Saved data entries:

◆ ◆ ◆ ◆ ◆

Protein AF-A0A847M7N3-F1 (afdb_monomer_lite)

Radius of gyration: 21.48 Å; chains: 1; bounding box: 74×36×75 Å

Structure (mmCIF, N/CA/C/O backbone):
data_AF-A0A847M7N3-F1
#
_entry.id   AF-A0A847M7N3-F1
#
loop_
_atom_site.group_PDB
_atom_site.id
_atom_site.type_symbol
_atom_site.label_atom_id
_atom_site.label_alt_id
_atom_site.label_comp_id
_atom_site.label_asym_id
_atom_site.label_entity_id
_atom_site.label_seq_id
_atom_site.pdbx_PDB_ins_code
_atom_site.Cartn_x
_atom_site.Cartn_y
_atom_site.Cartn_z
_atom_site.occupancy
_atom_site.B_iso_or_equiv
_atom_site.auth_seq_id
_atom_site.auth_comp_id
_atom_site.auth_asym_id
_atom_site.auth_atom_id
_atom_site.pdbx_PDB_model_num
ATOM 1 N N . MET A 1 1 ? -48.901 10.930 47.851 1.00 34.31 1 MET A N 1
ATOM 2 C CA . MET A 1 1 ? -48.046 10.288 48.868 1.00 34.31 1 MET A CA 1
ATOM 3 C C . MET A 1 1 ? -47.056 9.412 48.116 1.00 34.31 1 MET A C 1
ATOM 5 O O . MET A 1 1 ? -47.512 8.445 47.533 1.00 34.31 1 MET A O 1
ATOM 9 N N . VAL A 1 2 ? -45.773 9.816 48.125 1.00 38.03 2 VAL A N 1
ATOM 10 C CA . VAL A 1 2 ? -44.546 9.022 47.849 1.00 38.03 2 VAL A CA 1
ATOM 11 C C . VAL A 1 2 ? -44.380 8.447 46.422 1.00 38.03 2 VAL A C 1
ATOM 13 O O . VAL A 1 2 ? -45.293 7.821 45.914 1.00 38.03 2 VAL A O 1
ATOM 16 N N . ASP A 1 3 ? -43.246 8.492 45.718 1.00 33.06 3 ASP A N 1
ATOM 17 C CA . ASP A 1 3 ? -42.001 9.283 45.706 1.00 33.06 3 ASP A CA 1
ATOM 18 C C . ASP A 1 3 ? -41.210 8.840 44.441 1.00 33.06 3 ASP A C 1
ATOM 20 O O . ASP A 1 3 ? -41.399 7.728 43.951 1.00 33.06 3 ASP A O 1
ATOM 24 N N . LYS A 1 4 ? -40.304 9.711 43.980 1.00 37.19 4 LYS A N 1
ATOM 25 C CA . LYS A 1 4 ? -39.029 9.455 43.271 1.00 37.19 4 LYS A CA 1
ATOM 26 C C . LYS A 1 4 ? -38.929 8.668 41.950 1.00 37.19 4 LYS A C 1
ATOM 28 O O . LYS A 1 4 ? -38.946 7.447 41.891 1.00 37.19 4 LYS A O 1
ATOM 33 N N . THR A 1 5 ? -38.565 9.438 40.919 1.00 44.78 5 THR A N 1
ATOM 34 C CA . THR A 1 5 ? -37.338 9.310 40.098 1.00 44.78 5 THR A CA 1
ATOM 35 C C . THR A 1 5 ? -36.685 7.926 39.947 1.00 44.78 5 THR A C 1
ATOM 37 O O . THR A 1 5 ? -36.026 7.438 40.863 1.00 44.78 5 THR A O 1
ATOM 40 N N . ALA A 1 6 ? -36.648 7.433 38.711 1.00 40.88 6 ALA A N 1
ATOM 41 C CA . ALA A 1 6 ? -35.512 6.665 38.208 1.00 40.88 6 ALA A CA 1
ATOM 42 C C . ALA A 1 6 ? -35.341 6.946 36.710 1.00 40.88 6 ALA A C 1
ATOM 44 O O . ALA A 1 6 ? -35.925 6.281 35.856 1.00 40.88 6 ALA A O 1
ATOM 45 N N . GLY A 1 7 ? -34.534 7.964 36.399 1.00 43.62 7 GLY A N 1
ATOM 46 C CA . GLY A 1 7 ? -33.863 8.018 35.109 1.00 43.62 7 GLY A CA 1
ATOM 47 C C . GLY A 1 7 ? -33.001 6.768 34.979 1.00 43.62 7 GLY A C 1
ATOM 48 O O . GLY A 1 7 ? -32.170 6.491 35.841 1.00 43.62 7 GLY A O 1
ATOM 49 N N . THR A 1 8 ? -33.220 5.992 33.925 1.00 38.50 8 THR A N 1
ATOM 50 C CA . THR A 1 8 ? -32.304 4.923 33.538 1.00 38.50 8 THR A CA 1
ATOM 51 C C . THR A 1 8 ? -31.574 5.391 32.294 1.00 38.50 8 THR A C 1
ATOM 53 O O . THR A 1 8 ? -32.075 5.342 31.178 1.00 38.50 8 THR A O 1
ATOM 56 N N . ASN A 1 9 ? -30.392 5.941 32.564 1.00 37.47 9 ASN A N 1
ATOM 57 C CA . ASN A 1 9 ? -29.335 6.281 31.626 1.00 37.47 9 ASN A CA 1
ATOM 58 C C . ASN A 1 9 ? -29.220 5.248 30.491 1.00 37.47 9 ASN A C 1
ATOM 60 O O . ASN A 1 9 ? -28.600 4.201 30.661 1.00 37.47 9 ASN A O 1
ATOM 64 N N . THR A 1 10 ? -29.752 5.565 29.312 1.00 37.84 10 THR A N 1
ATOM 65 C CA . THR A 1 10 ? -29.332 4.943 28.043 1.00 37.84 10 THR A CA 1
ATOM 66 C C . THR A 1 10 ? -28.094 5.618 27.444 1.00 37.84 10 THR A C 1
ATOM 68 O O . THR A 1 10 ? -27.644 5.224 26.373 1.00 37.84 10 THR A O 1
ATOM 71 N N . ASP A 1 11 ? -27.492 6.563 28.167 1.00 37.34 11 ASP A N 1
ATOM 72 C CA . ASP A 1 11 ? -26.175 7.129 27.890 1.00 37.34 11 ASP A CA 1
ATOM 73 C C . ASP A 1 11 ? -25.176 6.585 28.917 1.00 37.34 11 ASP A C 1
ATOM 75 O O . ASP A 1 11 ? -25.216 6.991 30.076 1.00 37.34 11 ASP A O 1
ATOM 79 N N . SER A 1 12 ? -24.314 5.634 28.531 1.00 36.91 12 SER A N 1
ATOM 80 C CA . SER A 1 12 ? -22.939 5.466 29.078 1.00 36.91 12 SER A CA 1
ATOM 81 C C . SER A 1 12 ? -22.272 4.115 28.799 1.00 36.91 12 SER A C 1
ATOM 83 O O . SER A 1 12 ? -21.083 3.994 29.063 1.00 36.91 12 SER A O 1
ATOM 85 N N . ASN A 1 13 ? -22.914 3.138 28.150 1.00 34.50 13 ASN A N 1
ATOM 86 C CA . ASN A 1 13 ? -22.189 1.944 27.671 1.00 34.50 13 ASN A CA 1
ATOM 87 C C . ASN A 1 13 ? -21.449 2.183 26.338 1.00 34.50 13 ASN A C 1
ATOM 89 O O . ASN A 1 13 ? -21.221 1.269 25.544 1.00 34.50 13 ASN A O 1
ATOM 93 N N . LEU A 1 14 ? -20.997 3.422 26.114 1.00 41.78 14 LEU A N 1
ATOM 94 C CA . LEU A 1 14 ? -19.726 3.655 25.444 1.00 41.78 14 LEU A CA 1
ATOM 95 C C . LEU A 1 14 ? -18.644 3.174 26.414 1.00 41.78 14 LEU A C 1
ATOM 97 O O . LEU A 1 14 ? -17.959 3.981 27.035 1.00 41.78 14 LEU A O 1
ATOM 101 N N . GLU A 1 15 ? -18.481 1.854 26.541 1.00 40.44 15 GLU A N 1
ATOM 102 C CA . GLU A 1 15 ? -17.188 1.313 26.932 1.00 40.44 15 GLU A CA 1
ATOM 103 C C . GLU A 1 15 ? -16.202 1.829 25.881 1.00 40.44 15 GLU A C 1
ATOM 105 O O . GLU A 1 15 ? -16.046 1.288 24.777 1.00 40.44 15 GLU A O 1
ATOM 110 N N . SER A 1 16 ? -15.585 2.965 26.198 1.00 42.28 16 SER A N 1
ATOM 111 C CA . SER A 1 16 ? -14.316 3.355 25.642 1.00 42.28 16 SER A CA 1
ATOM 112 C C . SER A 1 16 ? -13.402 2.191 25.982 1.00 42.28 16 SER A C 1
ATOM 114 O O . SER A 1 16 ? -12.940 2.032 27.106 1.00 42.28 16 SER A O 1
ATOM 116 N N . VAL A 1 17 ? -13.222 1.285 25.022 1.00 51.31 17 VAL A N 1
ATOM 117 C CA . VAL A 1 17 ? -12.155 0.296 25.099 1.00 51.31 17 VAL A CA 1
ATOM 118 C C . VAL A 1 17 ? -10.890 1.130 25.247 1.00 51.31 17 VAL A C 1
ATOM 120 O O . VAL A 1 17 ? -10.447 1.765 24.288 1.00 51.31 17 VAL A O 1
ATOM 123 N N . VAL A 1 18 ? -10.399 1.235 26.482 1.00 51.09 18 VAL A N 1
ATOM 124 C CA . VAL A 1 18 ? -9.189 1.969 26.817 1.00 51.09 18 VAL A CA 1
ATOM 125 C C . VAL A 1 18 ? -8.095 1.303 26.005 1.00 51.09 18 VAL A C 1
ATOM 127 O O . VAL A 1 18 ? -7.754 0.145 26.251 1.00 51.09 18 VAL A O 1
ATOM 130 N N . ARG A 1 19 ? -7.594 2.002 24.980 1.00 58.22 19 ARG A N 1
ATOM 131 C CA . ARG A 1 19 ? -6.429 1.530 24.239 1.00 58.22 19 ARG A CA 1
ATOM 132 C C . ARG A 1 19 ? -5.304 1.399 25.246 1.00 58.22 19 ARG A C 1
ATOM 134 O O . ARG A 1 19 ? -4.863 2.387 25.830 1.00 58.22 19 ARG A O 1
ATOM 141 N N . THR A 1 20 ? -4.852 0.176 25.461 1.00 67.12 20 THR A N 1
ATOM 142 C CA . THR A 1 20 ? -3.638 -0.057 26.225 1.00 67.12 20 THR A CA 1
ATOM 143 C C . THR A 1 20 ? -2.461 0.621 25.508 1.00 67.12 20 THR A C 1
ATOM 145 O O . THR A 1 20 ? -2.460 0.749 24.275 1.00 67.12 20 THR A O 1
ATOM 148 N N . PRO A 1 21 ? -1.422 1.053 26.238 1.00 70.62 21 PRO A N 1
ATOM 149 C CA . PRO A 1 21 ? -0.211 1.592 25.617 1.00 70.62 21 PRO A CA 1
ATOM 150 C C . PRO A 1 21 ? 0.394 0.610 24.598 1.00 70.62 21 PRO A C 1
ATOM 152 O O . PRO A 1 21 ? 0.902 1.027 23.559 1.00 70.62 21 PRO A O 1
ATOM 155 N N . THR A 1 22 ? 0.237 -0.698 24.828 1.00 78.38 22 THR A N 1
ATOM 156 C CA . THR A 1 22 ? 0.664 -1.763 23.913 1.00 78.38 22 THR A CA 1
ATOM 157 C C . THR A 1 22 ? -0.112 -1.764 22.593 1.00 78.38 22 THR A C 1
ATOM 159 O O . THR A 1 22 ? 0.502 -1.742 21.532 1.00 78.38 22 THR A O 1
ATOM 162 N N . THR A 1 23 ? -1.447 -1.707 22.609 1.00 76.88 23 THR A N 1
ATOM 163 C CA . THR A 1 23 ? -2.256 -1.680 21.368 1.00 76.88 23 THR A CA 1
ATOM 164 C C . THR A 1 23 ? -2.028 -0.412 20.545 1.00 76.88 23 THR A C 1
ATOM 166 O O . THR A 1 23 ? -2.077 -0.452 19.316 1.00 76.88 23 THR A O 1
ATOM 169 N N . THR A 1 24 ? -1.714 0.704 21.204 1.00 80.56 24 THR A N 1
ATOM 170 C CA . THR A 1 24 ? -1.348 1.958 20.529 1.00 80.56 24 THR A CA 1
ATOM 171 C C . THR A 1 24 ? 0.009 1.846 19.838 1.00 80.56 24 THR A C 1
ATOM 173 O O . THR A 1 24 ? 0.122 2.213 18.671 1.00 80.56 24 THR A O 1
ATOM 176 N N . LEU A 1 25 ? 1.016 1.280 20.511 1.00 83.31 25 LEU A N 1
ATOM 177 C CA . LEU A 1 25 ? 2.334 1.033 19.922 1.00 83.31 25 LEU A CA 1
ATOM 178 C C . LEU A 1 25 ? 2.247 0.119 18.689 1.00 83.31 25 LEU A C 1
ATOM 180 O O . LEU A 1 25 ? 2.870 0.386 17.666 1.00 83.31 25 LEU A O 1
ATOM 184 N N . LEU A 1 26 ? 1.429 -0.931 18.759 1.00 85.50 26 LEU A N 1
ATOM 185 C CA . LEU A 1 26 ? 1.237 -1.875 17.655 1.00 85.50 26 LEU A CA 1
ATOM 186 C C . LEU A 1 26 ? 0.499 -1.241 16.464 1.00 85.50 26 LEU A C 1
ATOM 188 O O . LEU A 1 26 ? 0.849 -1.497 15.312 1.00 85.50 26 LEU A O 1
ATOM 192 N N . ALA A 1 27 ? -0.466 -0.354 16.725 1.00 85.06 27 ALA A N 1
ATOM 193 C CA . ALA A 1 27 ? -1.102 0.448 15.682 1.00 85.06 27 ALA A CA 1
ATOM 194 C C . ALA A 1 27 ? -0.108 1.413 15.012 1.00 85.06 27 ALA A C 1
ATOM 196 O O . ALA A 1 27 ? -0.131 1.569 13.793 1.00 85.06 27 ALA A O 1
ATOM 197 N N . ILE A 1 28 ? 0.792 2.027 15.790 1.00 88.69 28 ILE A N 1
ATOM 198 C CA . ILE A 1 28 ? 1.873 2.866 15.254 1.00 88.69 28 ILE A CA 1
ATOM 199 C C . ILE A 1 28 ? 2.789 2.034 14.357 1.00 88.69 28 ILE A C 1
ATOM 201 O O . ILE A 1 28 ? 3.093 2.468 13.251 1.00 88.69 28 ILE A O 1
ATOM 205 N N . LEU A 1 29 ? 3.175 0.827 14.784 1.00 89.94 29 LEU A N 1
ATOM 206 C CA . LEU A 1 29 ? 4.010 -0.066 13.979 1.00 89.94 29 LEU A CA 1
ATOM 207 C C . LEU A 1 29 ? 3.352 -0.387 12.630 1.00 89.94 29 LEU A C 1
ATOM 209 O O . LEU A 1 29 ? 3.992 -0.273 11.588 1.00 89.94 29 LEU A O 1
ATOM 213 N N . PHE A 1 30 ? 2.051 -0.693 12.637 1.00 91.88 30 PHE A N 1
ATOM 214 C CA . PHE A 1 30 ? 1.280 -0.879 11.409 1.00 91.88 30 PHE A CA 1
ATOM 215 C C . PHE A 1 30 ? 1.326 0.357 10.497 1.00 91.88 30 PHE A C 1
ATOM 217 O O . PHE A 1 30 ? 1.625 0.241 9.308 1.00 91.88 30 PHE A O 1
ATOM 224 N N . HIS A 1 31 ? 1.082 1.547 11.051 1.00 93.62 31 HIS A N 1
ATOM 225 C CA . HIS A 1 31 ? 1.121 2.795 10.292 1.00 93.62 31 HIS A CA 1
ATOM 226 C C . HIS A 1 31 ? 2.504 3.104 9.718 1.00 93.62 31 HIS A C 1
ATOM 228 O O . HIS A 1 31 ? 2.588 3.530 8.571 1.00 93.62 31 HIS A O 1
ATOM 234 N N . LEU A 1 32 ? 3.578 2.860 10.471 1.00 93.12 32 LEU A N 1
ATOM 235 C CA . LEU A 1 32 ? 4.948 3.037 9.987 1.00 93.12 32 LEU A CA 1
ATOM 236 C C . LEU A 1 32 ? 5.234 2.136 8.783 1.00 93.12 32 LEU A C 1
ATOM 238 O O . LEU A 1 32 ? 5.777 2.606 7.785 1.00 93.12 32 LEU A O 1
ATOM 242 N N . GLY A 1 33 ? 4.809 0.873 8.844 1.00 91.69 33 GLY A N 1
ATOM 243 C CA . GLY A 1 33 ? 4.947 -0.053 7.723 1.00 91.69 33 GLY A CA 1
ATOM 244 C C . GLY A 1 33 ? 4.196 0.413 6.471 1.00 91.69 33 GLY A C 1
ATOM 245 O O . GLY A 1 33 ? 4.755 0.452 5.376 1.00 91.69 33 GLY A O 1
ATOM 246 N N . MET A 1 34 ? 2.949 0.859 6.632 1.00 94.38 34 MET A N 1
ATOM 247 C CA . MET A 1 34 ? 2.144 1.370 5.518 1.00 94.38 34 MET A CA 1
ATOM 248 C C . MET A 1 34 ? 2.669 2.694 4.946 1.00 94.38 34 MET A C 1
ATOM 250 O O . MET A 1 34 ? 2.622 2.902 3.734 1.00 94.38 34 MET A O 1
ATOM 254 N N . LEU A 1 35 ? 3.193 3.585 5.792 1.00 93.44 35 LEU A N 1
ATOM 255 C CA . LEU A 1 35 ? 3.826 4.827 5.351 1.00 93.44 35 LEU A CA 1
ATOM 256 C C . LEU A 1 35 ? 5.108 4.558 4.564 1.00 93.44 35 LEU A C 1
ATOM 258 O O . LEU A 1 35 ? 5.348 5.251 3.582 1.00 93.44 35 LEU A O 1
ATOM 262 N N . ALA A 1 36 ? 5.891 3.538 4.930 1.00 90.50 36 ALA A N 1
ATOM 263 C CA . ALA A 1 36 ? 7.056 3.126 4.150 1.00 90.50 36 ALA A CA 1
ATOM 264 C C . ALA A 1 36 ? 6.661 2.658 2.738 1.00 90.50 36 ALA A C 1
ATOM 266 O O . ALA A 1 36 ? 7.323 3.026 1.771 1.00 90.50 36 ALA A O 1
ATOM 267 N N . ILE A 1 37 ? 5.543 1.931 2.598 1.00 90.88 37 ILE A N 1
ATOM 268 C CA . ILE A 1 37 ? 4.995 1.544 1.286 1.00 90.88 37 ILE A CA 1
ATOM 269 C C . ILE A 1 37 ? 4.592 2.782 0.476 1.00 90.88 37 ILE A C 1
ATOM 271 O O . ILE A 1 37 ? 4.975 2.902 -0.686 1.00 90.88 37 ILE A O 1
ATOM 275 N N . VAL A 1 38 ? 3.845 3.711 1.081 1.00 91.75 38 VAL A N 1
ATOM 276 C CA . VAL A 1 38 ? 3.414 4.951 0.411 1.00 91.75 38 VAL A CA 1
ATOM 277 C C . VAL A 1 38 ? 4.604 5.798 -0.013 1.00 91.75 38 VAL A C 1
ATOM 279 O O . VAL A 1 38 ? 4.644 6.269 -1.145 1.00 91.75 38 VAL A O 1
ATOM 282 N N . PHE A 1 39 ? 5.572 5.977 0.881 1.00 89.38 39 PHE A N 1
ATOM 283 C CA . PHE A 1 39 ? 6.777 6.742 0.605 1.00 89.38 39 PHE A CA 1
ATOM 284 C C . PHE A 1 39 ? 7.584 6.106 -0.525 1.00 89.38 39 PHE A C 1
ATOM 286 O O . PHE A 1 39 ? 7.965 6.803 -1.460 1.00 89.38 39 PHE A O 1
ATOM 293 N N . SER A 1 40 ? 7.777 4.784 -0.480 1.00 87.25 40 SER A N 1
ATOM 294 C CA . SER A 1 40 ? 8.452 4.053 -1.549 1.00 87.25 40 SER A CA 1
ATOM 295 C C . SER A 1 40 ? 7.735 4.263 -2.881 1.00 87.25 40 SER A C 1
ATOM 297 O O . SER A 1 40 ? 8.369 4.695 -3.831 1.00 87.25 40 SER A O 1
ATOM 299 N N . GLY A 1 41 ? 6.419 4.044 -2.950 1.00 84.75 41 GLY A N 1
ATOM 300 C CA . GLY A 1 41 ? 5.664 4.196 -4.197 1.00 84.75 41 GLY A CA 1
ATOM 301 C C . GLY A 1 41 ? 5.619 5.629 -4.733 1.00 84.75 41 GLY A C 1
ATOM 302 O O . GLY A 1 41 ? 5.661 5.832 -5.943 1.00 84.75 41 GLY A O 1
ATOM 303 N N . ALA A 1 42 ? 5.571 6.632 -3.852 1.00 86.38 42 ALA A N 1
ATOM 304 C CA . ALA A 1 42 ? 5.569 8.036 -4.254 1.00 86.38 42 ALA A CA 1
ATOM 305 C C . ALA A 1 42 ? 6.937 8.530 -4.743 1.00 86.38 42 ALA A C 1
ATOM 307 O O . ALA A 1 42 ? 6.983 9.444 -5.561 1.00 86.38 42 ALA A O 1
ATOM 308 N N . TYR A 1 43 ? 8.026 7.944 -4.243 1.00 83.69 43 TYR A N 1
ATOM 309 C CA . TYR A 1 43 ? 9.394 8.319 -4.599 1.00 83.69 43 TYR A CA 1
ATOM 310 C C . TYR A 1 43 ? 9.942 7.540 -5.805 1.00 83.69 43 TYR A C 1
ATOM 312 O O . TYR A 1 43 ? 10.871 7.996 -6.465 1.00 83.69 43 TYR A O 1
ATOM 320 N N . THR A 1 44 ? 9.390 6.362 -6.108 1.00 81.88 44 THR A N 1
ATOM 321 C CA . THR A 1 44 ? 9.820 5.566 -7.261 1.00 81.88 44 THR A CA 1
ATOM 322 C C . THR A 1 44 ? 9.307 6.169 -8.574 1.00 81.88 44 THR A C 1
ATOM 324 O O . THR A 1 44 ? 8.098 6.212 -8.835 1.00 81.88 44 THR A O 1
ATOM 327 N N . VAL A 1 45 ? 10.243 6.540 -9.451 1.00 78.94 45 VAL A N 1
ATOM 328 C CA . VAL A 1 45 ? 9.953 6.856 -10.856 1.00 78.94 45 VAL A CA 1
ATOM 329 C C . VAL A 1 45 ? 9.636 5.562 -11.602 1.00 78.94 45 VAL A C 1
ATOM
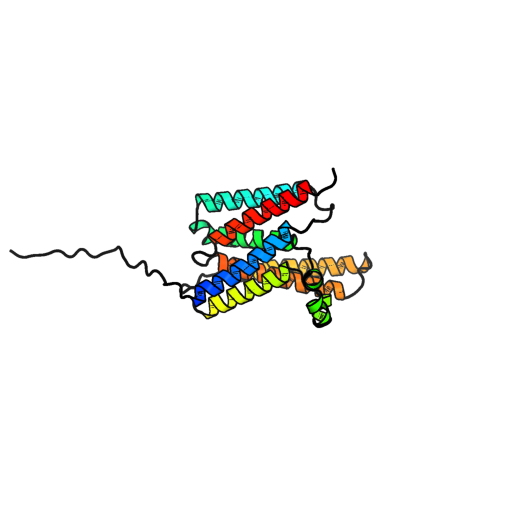 331 O O . VAL A 1 45 ? 10.440 4.632 -11.646 1.00 78.94 45 VAL A O 1
ATOM 334 N N . GLN A 1 46 ? 8.447 5.501 -12.184 1.00 78.88 46 GLN A N 1
ATOM 335 C CA . GLN A 1 46 ? 7.977 4.366 -12.959 1.00 78.88 46 GLN A CA 1
ATOM 336 C C . GLN A 1 46 ? 8.544 4.399 -14.382 1.00 78.88 46 GLN A C 1
ATOM 338 O O . GLN A 1 46 ? 8.778 5.477 -14.936 1.00 78.88 46 GLN A O 1
ATOM 343 N N . PRO A 1 47 ? 8.728 3.230 -15.017 1.00 68.25 47 PRO A N 1
ATOM 344 C CA . PRO A 1 47 ? 9.176 3.177 -16.399 1.00 68.25 47 PRO A CA 1
ATOM 345 C C . PRO A 1 47 ? 8.189 3.893 -17.345 1.00 68.25 47 PRO A C 1
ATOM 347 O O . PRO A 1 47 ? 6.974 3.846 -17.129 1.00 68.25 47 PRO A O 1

◆ ◆ ◆ ◆ ◆

» What is required:
Write out exactly the lines that fall from the line with "ATOM 86 C CA" to the line with "ATOM 94 C CA" in the records above, keeping both ends.

» Response area:
ATOM 86 C CA . ASN A 1 13 ? -22.189 1.944 27.671 1.00 34.50 13 ASN A CA 1
ATOM 87 C C . ASN A 1 13 ? -21.449 2.183 26.338 1.00 34.50 13 ASN A C 1
ATOM 89 O O . ASN A 1 13 ? -21.221 1.269 25.544 1.00 34.50 13 ASN A O 1
ATOM 93 N N . LEU A 1 14 ? -20.997 3.422 26.114 1.00 41.78 14 LEU A N 1
ATOM 94 C CA . LEU A 1 14 ? -19.726 3.655 25.444 1.00 41.78 14 LEU A CA 1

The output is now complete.